Il est alors légitime
de se poser la question suivante
: La course à pied modifie-t-elle
la morphologie du pied ?

J’ai étudié
(avec un podomètre électronique)
la variation de surface de la
sole plantaire après
un jogging de 10 kilomètres
(réalisé à
11,5 km/h) chez 9 sujets pratiquant
la course à pieds de
manière régulière.

RESULTATS
:

A propos de la surface
de la sole plantaire :

Pour l’ ensemble des joggers
(9), il y a une augmentation
significative de la surface
de la sole plantaire après
la course (+11,38 cm2 de moyenne,
avec + 0,8 cm2 d’ augmentation
minimale jusqu’à 19,2
cm2 d’augmentation maximale).
Cela correspond à peu
près à une augmentation
moyenne de 7% par rapport à
la surface de la sole plantaire
initiale.

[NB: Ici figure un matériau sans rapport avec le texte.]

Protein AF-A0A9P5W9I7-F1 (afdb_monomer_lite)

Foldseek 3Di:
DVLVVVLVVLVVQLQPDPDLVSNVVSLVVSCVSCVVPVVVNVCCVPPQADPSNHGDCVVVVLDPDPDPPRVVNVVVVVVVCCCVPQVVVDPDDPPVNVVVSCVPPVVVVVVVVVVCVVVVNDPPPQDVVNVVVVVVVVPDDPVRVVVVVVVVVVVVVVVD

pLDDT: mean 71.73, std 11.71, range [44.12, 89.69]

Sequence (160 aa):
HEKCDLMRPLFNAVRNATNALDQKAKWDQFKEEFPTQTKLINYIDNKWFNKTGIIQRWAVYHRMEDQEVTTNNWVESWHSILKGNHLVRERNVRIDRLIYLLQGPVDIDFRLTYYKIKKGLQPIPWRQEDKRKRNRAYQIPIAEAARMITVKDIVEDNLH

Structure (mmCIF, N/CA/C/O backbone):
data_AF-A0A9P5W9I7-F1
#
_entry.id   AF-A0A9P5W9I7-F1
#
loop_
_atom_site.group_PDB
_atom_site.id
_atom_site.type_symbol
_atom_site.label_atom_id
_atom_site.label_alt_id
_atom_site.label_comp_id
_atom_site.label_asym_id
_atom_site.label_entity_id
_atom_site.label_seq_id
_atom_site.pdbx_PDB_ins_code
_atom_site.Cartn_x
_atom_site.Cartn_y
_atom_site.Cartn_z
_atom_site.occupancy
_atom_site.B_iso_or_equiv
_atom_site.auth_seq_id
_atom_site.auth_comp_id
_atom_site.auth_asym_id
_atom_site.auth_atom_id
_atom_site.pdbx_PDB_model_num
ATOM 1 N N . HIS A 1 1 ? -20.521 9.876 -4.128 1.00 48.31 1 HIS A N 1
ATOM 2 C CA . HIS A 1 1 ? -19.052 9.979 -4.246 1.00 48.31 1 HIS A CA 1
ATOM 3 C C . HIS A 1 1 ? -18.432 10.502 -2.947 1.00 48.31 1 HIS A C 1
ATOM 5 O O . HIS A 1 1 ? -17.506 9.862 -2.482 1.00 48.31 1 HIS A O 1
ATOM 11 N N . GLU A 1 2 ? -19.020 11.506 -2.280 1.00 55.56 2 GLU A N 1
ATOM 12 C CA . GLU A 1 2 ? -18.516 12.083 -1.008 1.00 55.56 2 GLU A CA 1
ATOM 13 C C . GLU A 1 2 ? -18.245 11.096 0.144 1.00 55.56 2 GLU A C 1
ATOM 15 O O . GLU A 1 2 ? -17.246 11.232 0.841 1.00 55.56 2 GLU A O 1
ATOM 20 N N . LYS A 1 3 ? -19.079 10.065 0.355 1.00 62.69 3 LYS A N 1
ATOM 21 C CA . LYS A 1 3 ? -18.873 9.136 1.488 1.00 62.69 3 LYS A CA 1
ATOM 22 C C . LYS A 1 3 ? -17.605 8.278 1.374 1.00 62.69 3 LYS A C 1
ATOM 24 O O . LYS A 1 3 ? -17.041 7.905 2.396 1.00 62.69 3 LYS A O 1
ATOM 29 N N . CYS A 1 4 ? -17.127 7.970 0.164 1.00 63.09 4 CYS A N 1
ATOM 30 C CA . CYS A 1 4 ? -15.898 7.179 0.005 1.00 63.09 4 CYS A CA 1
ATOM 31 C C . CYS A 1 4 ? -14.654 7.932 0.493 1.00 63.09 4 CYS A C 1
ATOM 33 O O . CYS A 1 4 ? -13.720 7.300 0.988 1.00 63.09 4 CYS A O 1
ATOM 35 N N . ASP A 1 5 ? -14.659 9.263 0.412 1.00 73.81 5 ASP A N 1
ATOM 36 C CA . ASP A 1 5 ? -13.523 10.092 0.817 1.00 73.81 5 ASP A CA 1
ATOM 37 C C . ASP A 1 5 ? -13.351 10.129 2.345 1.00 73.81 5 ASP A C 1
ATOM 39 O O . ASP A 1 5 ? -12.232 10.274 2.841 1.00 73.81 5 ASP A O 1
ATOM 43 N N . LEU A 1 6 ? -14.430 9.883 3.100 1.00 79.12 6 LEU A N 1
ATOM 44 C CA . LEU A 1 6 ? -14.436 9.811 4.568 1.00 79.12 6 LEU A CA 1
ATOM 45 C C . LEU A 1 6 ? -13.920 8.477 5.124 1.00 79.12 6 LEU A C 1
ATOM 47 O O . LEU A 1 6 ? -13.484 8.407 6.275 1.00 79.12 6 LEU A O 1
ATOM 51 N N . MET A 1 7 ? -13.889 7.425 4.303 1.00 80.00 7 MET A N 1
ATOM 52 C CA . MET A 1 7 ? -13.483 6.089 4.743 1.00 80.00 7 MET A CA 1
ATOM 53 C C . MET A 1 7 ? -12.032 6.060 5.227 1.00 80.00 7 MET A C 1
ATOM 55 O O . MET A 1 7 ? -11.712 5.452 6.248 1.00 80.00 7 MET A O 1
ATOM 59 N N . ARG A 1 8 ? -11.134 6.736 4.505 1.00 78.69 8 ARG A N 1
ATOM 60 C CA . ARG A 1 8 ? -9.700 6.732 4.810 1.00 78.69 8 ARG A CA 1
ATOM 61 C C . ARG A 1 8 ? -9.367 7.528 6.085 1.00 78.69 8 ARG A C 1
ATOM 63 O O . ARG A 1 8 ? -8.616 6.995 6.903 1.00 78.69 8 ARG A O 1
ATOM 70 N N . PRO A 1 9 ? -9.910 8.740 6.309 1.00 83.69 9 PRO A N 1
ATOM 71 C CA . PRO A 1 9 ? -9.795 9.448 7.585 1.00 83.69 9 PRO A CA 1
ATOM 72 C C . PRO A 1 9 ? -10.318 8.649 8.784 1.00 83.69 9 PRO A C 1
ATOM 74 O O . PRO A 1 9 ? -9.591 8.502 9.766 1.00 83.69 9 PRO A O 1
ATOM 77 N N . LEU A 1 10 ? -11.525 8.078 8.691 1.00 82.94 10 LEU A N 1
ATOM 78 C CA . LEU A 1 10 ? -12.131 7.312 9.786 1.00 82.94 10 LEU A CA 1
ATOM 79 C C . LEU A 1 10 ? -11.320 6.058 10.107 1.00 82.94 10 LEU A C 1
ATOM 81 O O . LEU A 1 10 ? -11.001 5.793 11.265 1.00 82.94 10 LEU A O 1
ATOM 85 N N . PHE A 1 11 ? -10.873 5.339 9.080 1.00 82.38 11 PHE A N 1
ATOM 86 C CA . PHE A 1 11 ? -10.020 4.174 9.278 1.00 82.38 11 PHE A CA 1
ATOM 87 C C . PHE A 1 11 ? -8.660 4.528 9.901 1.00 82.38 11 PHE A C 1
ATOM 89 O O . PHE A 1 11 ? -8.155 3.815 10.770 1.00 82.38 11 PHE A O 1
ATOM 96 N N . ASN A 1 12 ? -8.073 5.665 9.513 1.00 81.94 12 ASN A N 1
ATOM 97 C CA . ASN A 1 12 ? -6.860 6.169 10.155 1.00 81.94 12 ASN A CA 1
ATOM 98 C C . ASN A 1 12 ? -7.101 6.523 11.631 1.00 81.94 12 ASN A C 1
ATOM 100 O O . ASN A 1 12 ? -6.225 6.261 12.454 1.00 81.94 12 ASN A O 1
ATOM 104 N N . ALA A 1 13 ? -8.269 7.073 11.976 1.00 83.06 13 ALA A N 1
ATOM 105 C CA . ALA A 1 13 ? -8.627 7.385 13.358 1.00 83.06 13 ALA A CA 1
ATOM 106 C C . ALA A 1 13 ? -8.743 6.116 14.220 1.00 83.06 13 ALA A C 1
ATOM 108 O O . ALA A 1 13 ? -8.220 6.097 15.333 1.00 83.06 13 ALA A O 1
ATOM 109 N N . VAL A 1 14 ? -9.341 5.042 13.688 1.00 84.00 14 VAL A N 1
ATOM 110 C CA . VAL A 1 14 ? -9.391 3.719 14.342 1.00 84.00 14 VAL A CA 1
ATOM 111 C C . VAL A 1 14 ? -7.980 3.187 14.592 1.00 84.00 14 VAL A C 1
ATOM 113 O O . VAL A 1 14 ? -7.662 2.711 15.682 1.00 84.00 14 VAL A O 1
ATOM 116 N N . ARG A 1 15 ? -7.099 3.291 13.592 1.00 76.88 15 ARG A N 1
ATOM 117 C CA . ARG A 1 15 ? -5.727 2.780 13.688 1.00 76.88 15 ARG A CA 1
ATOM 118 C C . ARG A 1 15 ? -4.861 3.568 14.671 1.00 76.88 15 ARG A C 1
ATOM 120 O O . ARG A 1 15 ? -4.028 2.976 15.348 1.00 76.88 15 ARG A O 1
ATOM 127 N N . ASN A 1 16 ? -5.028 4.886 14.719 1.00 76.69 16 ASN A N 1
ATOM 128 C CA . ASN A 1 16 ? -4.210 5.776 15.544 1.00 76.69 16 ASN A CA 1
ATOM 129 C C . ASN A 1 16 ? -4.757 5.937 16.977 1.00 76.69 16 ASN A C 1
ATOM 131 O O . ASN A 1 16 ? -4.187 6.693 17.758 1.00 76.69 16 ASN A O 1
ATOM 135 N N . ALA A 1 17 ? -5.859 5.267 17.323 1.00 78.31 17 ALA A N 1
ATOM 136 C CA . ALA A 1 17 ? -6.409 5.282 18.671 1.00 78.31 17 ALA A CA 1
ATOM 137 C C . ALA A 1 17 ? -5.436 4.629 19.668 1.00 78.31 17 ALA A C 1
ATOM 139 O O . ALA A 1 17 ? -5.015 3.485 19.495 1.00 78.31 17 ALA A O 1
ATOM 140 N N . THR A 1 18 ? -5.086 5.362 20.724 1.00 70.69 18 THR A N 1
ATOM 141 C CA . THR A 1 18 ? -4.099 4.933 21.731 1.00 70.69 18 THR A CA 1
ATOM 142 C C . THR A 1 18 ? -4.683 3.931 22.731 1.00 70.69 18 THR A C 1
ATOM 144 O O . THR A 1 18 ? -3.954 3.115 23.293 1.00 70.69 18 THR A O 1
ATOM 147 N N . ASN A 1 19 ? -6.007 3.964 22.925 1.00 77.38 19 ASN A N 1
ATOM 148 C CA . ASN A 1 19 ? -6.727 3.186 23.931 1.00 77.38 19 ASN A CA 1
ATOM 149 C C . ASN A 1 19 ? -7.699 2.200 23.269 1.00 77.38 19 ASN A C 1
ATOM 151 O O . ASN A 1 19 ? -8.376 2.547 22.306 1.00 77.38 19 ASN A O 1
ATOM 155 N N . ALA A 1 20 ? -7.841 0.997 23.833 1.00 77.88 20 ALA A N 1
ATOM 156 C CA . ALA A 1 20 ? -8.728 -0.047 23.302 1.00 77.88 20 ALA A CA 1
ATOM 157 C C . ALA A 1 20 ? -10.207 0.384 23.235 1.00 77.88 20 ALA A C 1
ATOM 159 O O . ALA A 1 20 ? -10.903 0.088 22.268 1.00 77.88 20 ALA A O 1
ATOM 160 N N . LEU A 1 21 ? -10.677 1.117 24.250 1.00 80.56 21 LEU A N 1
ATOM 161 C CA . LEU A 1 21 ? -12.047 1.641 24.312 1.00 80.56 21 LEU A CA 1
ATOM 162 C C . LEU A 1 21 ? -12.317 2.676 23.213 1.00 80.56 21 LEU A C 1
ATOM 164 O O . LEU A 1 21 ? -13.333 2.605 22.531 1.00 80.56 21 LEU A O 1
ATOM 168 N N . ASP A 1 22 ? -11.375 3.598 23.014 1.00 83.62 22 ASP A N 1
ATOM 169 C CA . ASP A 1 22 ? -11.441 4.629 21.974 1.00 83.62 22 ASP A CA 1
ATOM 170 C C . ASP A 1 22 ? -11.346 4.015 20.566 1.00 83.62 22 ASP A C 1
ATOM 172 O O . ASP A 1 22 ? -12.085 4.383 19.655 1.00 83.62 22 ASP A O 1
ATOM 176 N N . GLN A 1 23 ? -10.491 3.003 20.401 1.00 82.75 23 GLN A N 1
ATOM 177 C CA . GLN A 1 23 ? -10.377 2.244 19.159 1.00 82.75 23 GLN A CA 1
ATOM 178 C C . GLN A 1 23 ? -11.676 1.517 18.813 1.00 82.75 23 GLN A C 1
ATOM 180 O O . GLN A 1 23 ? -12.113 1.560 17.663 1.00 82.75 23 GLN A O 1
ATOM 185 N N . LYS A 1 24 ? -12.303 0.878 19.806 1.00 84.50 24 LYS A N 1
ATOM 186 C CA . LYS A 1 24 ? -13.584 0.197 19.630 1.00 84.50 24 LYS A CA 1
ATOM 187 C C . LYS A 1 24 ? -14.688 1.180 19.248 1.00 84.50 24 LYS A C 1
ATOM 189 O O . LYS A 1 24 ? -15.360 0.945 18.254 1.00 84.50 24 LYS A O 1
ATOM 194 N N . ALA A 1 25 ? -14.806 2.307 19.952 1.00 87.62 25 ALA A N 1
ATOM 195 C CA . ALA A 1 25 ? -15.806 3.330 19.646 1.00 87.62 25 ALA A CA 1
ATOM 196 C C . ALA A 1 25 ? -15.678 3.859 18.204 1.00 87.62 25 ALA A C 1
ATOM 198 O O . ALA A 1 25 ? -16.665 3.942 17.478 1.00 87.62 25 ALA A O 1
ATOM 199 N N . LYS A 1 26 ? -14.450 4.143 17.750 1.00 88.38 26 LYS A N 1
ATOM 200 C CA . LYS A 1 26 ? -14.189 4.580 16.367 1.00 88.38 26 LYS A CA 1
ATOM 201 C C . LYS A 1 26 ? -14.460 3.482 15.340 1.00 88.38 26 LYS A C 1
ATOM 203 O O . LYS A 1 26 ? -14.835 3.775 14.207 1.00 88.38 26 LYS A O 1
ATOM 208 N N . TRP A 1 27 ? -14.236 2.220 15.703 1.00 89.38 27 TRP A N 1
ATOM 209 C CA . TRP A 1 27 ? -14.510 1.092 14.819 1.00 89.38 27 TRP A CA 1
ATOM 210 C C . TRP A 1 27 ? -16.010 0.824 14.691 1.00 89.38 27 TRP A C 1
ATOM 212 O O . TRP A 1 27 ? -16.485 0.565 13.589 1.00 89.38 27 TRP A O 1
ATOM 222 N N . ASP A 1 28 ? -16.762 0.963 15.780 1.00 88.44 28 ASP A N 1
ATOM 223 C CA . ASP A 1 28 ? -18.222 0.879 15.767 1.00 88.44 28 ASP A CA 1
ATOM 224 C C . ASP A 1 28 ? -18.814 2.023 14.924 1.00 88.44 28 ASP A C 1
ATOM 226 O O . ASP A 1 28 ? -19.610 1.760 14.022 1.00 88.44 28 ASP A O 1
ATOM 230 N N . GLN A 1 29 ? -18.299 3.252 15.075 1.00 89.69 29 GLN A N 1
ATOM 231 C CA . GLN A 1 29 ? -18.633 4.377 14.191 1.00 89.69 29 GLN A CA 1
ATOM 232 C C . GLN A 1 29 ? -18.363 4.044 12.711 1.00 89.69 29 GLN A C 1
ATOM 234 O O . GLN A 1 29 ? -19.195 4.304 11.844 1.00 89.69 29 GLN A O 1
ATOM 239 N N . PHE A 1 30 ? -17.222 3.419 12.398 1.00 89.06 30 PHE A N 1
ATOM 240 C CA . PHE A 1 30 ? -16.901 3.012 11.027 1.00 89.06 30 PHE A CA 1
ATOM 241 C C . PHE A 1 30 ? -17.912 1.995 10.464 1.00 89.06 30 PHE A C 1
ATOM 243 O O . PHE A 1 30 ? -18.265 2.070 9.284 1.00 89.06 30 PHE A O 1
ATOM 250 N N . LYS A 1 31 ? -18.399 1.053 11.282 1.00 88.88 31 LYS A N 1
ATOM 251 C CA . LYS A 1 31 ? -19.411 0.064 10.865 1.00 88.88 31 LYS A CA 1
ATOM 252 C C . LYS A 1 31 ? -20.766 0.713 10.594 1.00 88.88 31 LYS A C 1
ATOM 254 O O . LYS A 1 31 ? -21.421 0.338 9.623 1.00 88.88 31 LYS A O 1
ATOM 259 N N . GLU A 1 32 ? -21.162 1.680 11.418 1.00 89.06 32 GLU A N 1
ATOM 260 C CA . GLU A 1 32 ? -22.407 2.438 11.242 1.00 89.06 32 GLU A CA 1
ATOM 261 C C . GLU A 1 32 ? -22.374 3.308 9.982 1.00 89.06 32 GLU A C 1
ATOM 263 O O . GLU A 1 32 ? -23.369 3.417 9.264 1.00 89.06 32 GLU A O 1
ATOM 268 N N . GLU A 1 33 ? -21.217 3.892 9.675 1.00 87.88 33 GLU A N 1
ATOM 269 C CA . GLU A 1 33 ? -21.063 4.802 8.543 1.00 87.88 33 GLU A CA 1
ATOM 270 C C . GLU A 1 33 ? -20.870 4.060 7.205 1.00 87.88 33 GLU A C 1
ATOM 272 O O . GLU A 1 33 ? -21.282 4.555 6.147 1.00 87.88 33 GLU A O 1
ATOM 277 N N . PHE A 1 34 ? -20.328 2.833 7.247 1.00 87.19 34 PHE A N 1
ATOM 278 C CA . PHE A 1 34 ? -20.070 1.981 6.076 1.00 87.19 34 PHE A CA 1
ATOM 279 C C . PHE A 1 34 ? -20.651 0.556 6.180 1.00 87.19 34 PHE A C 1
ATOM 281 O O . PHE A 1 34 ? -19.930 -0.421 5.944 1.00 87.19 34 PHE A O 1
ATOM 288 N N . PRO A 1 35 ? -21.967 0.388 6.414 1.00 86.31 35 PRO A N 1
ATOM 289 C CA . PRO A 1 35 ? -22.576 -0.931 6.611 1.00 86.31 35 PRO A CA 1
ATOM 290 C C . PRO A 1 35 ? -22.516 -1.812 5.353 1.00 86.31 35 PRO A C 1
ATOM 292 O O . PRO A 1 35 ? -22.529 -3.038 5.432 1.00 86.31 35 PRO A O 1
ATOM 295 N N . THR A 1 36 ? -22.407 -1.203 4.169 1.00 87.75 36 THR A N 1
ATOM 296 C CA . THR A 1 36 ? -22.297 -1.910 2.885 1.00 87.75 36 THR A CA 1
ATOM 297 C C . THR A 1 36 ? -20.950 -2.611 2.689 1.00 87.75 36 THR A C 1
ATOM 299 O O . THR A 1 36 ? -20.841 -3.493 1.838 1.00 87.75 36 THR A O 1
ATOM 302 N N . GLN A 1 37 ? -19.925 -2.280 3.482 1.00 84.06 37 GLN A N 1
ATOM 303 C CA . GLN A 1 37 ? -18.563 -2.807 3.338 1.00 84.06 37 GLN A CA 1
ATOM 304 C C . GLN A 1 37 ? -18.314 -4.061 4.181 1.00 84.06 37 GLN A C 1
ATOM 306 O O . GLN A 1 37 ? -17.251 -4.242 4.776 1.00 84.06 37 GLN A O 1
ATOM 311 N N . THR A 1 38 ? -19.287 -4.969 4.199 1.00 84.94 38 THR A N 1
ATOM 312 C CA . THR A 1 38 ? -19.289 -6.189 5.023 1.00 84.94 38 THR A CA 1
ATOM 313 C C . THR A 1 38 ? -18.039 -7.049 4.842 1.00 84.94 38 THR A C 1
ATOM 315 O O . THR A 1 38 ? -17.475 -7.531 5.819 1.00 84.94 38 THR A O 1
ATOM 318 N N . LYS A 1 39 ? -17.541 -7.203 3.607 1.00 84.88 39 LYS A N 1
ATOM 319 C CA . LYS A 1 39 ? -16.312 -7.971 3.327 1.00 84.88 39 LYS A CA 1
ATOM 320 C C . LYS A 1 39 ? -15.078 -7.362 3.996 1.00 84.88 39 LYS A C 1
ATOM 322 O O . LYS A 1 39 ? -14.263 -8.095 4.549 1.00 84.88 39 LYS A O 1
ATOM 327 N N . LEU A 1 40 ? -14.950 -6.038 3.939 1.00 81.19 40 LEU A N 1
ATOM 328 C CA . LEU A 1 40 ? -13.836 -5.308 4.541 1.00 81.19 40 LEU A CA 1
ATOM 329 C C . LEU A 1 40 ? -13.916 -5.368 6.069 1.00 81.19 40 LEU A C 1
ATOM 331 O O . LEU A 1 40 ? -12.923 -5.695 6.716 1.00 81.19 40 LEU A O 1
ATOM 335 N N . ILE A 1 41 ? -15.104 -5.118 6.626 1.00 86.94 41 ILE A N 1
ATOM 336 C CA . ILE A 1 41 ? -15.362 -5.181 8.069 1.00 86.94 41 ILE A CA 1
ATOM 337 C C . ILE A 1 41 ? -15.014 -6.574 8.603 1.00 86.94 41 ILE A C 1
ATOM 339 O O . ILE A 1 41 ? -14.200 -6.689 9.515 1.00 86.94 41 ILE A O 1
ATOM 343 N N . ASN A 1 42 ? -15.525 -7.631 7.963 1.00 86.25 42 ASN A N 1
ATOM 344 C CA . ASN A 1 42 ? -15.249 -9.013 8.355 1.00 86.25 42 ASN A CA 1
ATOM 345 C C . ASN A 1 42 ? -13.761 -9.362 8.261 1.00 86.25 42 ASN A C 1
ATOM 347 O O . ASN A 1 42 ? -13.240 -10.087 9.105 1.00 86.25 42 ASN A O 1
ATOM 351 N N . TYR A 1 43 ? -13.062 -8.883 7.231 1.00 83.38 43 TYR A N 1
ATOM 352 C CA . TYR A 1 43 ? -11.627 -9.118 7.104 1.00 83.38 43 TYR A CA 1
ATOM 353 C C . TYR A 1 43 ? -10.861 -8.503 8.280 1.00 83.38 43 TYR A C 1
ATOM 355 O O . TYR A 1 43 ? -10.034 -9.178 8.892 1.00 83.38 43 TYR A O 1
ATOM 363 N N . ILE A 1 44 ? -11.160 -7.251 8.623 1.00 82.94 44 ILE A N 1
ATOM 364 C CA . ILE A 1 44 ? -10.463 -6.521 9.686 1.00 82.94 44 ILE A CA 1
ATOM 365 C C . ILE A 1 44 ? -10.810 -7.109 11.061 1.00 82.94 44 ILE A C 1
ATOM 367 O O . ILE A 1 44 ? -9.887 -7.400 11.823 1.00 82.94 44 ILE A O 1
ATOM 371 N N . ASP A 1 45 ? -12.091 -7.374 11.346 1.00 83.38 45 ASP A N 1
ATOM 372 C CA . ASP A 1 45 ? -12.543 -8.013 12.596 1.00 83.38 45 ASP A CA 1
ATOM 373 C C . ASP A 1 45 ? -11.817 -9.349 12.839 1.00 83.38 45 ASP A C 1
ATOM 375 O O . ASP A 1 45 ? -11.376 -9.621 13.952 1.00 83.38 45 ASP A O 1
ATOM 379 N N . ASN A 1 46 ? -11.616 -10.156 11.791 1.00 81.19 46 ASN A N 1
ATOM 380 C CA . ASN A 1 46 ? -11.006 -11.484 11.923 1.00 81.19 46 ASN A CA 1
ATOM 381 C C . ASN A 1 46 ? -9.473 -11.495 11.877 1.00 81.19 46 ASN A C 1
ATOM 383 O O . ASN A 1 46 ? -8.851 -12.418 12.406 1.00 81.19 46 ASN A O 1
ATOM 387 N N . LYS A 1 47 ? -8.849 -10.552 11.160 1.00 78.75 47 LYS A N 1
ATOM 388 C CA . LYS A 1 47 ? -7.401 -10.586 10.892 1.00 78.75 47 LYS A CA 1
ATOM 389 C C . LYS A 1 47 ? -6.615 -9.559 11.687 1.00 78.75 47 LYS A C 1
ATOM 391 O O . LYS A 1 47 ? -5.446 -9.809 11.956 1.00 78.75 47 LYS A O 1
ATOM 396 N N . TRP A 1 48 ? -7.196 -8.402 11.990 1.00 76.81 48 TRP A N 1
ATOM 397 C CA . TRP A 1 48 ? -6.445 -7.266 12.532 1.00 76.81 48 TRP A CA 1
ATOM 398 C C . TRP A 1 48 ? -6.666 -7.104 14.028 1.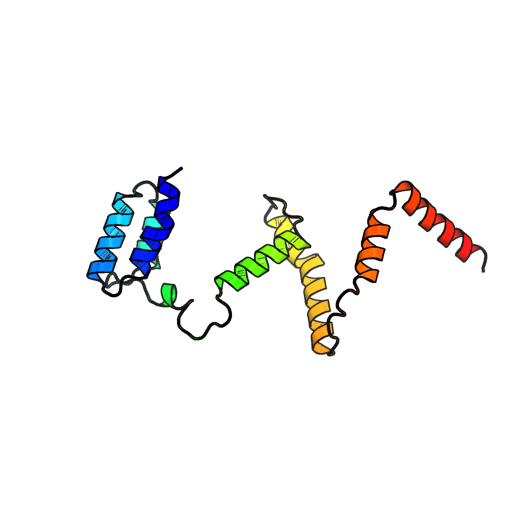00 76.81 48 TRP A C 1
ATOM 400 O O . TRP A 1 48 ? -5.717 -6.773 14.734 1.00 76.81 48 TRP A O 1
ATOM 410 N N . PHE A 1 49 ? -7.869 -7.376 14.531 1.00 79.31 49 PHE A N 1
ATOM 411 C CA . PHE A 1 49 ? -8.131 -7.362 15.967 1.00 79.31 49 PHE A CA 1
ATOM 412 C C . PHE A 1 49 ? -7.614 -8.642 16.637 1.00 79.31 49 PHE A C 1
ATOM 414 O O . PHE A 1 49 ? -7.768 -9.752 16.129 1.00 79.31 49 PHE A O 1
ATOM 421 N N . ASN A 1 50 ? -6.957 -8.504 17.789 1.00 70.69 50 ASN A N 1
ATOM 422 C CA . ASN A 1 50 ? -6.643 -9.641 18.650 1.00 70.69 50 ASN A CA 1
ATOM 423 C C . ASN A 1 50 ? -7.858 -10.052 19.497 1.00 70.69 50 ASN A C 1
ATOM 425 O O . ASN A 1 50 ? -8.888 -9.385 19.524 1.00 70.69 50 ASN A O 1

Par conséquent
la pratique de la course à
pied sur 10 kilomètres
à une vitesse moyenne
proche de 11,5 Km/h engendre
une augmentation de la surface
de la sole plantaire dans les
minutes qui suivent celle-ci
(sur la population étudiée).

 

 

 

 

 
 
 
 
 

 
 
 

 

On remarque
aussi dans tous les cas une augmentation
de surface de l’avant-pied (surface
podale se situant en avant du centre
de pression) de 8,1 cm2 en moyenne.
Pour l’ arrière-pied (surface
podale comprise en arrière
du centre de pression), on note dans
6 cas sur 9 une augmentation moyenne
de +6,2 cm2 et dans 3 cas sur 9 une
diminution moyenne de -2,17 cm2.
Par conséquent la pratique
de la course à pied sur 10
Kilomètres à une vitesse
moyenne proche de 11,5 km/h occasionne
toujours une augmentation de surface
de l’ avant pied, dans 1/3 des cas
une diminution de surface de l’ arrière
pied, et dans 2/3 des cas une augmentation
de surface de l’ arrière pied
(sur la population étudiée).

L’ augmentation de surface
de la sole plantaire après
la course peut s’ expliquer en plusieurs
points :

La quantité de masse
"supportée" par le
pied en un temps très court
(quelques centaines de millisecondes
par foulées) et avec un nombre
de répétitions importants.

Le nombre important d’articulations
au niveau du pied qui permettent l’
adaptation du pied au sol et qui s’effondrent
mécaniquement et successivement
pour jouer un rôle "d’absorbeur
d’ ondes de chocs", avant de
devenir un bras de levier rigide pour
donner lieu à la propulsion.

Fatigue musculaire engendrée
par la course entraînant un
effondrement des arches du pied.

L’ augmentation de surface
plus importante au niveau de l’ avant
pied que de l’ arrière pied
peut s’ expliquer : Par le fait qu’
à la vitesse de 11,5 km/h l’
appui talonnier est minime en quantité
de temps.
Le nombre d’articulations au
niveau de l’avant-pied est nettement
plus important.

CONCLUSION :

Au niveau de cette étude,
la course à pied affaisse le
pied juste après la pratique
de celle-ci. On peut supposer que
l’entraînement, permet
de tonifier le pied dans le temps
sur le principe de la « sur-compensation
» .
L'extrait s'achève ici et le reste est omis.